Black & Jones Informational [Page 9]
RFC 7657 Diffserv and RT Communication November 2015
Although Differentiated Services is a general architecture that may be used to implement a variety of services, three fundamental forwarding behaviors (PHBs) have been defined and characterized for general use. These are:
1. Default Forwarding (DF) for elastic traffic [RFC2474]. The Default PHB is always selected by the all-zero DSCP and provides best-effort forwarding.
2. Assured Forwarding (AF) [RFC2597] to provide Differentiated Service to elastic traffic. Each instance of the AF behavior consists of three PHBs that differ only in drop precedence, e.g., AF11, AF12, and AF13; such a set of three AF PHBs is referred to as an AF class, e.g., AF1x. There are four defined AF classes, AF1x through AF4x, with higher numbered classes intended to receive better forwarding treatment than lower numbered classes. Use of multiple PHBs from a single AF class (e.g., AF1x) does not enable network traffic reordering within a single network 5-tuple, although such reordering may occur for other transient reasons (e.g., routing changes or ECMP rebalancing).
3. Expedited Forwarding (EF) [RFC3246] intended for inelastic traffic. Beyond the basic EF PHB, the VOICE-ADMIT PHB [RFC5865] is an admission-controlled variant of the EF PHB. Both of these PHBs are based on preconfigured limited forwarding capacity; traffic in excess of that capacity is expected to be dropped.
DSCP markings are not end to end in general. Each network can make its own decisions about what PHBs to use and which DSCP maps to each PHB. While every PHB specification includes a recommended DSCP, and RFC 4594 [RFC4594] recommends their end-to-end usage, there is no requirement that every network support any PHBs (aside from the Default PHB for best-effort forwarding) or use any specific DSCPs, with the exception of the support requirements for the class selector codepoints (see RFC 2474 [RFC2474]). When Diffserv is used, the edge or boundary nodes of a network are responsible for ensuring that all traffic entering that network conforms to that network's policies for DSCP and PHB usage, and such nodes may change DSCP markings on traffic to achieve that result. As a result, DSCP remarking is possible at any network boundary, including the first network node that traffic sent by a host encounters. Remarking is also possible within a network, e.g., for traffic shaping.

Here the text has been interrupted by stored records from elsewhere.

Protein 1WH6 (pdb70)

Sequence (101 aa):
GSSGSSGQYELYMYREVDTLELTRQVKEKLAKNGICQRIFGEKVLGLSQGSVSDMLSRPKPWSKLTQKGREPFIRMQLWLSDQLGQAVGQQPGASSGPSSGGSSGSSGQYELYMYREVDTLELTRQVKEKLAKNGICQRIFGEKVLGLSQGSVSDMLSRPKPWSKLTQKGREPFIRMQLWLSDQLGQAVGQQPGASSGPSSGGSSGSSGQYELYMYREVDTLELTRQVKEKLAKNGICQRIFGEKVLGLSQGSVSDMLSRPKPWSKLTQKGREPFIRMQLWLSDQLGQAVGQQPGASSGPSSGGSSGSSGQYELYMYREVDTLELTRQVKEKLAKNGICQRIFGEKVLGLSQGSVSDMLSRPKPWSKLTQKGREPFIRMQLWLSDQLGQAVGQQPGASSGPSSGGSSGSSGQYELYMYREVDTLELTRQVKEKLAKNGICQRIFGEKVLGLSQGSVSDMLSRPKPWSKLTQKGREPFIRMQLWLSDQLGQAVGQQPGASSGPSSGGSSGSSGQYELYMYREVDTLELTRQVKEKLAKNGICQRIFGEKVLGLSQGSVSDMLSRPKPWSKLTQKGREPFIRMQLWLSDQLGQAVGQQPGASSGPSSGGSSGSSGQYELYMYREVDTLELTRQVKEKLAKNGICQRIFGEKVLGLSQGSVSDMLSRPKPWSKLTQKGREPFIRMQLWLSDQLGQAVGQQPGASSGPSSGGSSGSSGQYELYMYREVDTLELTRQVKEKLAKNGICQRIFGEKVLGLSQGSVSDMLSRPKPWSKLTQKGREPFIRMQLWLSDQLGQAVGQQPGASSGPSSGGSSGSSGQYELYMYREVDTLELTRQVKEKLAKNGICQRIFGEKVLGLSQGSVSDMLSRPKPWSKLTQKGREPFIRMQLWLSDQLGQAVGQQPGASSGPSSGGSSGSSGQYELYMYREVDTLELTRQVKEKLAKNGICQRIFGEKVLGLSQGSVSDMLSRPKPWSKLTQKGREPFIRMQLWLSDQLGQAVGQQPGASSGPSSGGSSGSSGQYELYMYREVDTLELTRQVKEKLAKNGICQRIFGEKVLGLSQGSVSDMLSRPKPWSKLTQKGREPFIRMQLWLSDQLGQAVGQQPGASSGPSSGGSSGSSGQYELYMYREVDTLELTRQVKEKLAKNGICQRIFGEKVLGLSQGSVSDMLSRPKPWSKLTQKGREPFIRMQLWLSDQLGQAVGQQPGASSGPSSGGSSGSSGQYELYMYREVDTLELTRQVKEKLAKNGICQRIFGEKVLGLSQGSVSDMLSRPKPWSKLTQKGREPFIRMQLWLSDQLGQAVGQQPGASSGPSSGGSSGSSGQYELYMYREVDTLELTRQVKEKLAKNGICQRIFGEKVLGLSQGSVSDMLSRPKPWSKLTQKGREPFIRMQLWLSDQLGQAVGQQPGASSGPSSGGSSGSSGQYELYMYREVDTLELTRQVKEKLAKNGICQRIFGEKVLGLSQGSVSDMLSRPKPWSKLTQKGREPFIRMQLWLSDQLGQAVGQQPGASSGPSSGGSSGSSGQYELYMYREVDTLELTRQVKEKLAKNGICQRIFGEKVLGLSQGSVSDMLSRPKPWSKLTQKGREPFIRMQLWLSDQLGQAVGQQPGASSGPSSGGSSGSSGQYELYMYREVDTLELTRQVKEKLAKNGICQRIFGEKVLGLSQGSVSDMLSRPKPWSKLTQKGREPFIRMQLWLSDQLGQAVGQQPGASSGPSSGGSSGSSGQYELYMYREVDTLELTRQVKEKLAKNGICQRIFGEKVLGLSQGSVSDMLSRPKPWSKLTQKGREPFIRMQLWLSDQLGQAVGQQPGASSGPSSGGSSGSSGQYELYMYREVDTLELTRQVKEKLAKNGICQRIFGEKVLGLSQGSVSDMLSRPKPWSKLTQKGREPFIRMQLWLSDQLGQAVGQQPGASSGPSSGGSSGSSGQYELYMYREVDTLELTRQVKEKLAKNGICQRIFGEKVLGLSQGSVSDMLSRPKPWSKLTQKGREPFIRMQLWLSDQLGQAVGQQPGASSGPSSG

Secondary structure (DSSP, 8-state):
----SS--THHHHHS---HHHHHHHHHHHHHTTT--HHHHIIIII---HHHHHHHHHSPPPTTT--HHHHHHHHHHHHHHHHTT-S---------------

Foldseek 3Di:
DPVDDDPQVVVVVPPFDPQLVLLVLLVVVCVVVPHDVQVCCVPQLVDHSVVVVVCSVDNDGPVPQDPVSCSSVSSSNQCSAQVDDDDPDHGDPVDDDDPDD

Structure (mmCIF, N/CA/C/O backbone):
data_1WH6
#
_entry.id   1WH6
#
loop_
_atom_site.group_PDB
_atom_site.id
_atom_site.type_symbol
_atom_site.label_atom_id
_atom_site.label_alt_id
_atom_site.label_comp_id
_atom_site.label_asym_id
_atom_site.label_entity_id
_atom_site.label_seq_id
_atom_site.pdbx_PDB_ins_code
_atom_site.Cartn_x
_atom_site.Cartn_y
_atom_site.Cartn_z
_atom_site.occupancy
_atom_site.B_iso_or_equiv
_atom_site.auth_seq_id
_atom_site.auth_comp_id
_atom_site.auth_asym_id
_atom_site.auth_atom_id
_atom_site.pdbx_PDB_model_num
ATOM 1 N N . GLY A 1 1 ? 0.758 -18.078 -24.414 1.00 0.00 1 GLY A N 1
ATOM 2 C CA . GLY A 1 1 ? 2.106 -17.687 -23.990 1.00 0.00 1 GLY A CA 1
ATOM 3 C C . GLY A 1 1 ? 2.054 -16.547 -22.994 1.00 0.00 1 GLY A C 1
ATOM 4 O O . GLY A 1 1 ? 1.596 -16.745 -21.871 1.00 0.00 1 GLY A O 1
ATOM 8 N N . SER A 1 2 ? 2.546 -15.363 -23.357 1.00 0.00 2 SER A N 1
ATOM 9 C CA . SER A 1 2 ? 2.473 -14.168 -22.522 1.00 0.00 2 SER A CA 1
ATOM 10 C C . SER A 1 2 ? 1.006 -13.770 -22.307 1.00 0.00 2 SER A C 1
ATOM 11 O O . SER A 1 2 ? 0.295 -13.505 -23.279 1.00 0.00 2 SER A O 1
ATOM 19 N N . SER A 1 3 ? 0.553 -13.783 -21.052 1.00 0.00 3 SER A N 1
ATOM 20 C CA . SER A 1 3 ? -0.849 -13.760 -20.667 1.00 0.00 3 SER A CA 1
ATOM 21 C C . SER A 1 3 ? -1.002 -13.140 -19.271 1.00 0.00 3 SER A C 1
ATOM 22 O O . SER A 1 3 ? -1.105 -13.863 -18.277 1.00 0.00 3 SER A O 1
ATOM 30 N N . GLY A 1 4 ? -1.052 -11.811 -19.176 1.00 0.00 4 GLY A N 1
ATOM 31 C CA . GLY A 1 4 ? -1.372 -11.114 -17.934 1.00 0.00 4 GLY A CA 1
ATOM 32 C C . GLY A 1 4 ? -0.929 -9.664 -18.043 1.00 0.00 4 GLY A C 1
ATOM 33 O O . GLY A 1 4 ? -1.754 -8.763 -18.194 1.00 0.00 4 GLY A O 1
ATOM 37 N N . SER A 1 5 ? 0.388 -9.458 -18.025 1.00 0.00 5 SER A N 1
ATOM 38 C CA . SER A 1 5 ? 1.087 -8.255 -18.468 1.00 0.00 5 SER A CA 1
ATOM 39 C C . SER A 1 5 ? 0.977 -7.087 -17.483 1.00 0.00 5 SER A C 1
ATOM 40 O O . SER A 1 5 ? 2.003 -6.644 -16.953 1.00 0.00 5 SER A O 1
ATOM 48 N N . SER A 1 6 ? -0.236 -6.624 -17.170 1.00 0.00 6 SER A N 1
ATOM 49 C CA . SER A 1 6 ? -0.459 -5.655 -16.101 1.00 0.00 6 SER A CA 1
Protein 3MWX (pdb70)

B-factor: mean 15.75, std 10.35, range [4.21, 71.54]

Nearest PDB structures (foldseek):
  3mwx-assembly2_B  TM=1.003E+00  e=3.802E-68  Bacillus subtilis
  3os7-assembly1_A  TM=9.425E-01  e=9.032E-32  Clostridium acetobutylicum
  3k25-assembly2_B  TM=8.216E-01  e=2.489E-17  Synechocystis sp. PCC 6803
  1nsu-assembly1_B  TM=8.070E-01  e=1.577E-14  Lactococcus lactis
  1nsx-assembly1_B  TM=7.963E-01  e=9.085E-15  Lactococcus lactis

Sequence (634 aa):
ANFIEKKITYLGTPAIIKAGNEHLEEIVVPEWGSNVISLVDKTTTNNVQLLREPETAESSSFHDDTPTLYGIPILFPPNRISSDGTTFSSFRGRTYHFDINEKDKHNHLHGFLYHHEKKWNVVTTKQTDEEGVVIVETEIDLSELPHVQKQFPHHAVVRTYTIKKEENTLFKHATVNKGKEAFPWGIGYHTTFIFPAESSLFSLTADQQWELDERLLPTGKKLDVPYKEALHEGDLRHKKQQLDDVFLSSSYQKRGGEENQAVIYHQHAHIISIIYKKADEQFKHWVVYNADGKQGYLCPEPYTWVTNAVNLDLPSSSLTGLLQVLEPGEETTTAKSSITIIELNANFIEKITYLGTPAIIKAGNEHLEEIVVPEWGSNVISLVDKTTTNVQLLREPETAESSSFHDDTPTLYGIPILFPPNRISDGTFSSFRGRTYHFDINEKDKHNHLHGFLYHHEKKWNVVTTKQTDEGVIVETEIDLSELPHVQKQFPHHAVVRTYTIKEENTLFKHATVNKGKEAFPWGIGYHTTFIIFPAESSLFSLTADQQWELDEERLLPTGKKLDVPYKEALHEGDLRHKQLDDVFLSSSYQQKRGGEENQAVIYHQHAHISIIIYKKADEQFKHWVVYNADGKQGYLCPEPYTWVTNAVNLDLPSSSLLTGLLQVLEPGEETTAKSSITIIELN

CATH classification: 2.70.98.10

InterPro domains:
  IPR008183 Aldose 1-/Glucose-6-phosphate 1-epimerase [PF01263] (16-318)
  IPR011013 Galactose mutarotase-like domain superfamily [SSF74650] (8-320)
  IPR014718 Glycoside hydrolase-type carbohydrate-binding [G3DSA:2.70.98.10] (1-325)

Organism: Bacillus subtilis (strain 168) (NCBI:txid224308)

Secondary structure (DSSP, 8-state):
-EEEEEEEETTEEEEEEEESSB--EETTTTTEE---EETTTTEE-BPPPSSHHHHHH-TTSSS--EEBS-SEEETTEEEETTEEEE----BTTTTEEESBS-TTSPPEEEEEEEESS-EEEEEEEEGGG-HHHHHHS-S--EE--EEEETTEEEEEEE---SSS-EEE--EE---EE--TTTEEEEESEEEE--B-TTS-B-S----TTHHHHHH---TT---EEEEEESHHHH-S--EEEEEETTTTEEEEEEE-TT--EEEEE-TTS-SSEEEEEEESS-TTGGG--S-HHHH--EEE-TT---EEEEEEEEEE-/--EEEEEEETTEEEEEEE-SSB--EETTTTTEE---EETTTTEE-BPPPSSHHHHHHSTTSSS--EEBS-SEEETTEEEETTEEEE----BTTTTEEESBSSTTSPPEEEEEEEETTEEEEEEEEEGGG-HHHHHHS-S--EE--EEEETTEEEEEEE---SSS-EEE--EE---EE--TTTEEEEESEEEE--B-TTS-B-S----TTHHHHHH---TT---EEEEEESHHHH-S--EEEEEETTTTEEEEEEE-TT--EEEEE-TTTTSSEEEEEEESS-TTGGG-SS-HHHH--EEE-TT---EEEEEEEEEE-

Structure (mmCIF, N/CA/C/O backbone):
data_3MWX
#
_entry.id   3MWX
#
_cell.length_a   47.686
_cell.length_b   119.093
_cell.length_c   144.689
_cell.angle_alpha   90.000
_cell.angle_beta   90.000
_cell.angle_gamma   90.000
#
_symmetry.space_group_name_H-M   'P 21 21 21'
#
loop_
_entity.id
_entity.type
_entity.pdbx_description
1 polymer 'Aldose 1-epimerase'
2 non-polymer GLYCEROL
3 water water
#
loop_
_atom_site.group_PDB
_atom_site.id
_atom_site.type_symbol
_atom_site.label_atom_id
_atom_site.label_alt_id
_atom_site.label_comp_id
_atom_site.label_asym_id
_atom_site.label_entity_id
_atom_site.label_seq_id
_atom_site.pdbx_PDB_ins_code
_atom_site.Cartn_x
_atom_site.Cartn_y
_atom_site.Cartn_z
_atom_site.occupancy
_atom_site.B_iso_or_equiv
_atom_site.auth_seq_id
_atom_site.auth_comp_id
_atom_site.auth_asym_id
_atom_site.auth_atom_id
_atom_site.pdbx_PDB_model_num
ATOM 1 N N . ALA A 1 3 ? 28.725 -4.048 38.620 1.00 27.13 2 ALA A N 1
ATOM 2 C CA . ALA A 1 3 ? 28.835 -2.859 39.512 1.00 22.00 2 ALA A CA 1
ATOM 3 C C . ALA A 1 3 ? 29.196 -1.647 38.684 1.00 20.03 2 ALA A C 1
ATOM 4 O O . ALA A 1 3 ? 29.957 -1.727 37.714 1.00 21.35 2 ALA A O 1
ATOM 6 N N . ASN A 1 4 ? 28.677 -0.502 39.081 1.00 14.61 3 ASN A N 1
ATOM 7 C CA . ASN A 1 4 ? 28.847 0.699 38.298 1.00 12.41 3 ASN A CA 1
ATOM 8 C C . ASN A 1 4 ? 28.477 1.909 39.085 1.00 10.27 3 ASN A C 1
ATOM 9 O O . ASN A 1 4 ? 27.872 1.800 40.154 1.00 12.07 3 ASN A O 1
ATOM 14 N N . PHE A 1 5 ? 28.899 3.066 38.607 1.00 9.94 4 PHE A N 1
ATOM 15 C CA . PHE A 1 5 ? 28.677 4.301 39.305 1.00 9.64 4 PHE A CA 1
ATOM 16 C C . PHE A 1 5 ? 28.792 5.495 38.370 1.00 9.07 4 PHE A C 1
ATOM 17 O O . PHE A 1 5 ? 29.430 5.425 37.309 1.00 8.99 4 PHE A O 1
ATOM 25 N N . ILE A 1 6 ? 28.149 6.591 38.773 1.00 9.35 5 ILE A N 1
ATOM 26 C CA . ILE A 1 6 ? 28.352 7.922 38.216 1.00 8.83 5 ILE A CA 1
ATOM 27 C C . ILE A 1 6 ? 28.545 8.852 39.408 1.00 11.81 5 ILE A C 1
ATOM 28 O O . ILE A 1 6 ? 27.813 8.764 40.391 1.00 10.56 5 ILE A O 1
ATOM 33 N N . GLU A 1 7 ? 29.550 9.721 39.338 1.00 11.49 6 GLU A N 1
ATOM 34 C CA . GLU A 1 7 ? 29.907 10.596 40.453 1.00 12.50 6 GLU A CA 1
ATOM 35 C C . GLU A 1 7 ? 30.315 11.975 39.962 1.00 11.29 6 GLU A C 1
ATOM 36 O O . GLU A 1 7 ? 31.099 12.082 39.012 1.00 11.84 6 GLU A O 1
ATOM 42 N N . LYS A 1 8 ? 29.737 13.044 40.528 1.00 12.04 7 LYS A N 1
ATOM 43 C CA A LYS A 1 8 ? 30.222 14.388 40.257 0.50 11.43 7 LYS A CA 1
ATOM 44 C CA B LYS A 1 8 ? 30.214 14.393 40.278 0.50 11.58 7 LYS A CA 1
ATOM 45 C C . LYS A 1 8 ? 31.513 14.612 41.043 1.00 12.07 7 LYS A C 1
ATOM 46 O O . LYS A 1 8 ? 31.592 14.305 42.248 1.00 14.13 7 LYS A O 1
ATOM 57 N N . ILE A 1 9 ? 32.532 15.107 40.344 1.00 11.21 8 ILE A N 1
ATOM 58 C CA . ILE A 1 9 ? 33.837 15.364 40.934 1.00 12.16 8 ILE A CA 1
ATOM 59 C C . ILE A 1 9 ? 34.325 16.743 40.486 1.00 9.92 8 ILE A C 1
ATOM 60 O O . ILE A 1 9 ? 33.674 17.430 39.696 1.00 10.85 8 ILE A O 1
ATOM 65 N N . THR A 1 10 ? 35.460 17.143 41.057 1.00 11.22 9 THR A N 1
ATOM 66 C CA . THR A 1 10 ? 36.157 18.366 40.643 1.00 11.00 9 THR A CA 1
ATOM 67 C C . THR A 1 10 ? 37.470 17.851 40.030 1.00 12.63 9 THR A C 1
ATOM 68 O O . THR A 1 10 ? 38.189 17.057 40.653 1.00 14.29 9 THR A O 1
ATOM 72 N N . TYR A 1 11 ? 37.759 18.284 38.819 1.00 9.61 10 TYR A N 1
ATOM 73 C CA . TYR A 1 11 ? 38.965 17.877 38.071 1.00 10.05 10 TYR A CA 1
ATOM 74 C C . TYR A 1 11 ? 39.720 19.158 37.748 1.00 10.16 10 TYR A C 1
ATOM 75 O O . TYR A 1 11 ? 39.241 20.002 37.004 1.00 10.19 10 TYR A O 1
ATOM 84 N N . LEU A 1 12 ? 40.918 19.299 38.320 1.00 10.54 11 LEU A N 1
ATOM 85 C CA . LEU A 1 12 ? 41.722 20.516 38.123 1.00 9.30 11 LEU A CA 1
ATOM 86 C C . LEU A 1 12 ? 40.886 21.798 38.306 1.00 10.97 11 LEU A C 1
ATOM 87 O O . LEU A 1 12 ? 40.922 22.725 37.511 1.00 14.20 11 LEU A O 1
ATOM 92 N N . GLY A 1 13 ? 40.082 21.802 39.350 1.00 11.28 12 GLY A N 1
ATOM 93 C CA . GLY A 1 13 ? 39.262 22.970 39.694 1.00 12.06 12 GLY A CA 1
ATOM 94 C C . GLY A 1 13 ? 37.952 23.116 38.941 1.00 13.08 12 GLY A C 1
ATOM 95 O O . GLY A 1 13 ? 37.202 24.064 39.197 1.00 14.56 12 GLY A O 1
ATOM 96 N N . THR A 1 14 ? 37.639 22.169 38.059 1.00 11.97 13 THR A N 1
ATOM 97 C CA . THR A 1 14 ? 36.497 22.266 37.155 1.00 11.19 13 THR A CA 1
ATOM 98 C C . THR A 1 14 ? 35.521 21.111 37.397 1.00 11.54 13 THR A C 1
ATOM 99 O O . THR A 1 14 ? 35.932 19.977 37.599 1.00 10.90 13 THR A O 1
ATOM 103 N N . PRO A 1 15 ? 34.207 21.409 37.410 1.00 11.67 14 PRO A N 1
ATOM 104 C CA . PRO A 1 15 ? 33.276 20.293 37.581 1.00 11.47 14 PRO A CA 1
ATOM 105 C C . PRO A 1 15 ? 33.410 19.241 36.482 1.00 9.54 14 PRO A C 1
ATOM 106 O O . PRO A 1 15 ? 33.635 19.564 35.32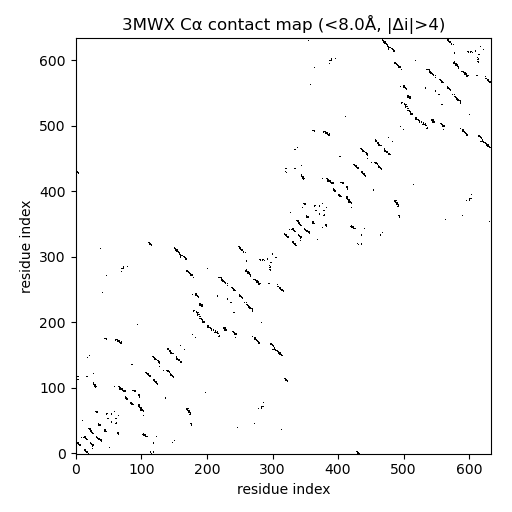3 1.00 9.95 14 PRO A O 1
ATOM 110 N N . ALA A 1 16 ? 33.284 17.983 36.862 1.00 9.55 15 ALA A N 1
ATOM 111 C CA . ALA A 1 16 ? 33.408 16.892 35.926 1.00 9.37 15 ALA A CA 1
ATOM 112 C C . ALA A 1 16 ? 32.564 15.730 36.396 1.00 8.80 15 ALA A C 1
ATOM 113 O O . ALA A 1 16 ? 32.028 15.749 37.506 1.00 10.41 15 ALA A O 1
ATOM 115 N N . ILE A 1 17 ? 32.388 14.748 35.512 1.00 8.38 16 ILE A N 1
ATOM 116 C CA A ILE A 1 17 ? 31.611 13.557 35.792 0.50 9.20 16 ILE A CA 1
ATOM 117 C CA B ILE A 1 17 ? 31.630 13.559 35.833 0.50 8.99 16 ILE A CA 1
ATOM 118 C C . ILE A 1 17 ? 32.538 12.353 35.661 1.00 8.69 16 ILE A C 1
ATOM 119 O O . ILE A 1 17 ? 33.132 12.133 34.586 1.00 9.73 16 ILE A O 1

Black & Jones Informational [Page 10]
RFC 7657 Diffserv and RT Communication November 2015
DSCP remarking is part of traffic conditioning; the traffic conditioning functionality applied to packets at a network node is determined by a traffic classifier [RFC2475]. Edge nodes of a Diffserv network classify traffic based on selected packet header fields; typical implementations do not look beyond the traffic's network 5-tuple in the IP and transport protocol headers (e.g., for SCTP or RTP encapsulated in UDP, header-based classification is unlikely to look beyond the outer UDP header). As a result, when multiple DSCPs are used for traffic that shares a network 5-tuple, remarking at a network boundary may result in all of the traffic being forwarded with a single DSCP, thereby removing any differentiation within the network 5-tuple downstream of the remarking location. Network nodes within a Diffserv network generally classify traffic based solely on DSCPs, but may perform finer-grain traffic conditioning similar to that performed by edge nodes.
So, for two arbitrary network endpoints, there can be no assurance that the DSCP set at the source endpoint will be preserved and presented at the destination endpoint. Rather, it is quite likely that the DSCP will be set to zero (e.g., at the boundary of a network operator that distrusts or does not use the DSCP field) or to a value deemed suitable by an ingress classifier for whatever network 5-tuple it carries.
In addition, remarking may remove application-level distinctions in forwarding behavior - e.g., if multiple PHBs within an AF class are used to distinguish different types of frames within a video RTP stream, token-bucket-based remarkers operating in color-blind mode (see [RFC2697] and [RFC2698] for examples) may remark solely based on flow rate and burst behavior, removing the drop precedence distinctions specified by the source.
Backbone and other carrier networks may employ a small number of DSCPs (e.g., less than half a dozen) to manage a small number of traffic aggregates; hosts that use a larger number of DSCPs can expect to find that much of their intended differentiation is removed by such networks. Better results may be achieved when DSCPs are used to spread traffic among a smaller number of Diffserv-based traffic subsets or aggregates; see [DIFFSERV-INTERCON] for one proposal. This is of particular importance for MPLS-based networks due to the limited size of the Traffic Class (TC) field in an MPLS label [RFC5462] that is used to carry Diffserv information and the use of that TC field for other purposes, e.g., Explicit Congestion Notification (ECN) [RFC5129]. For further discussion on use of Diffserv with MPLS, see [RFC3270] and [RFC5127].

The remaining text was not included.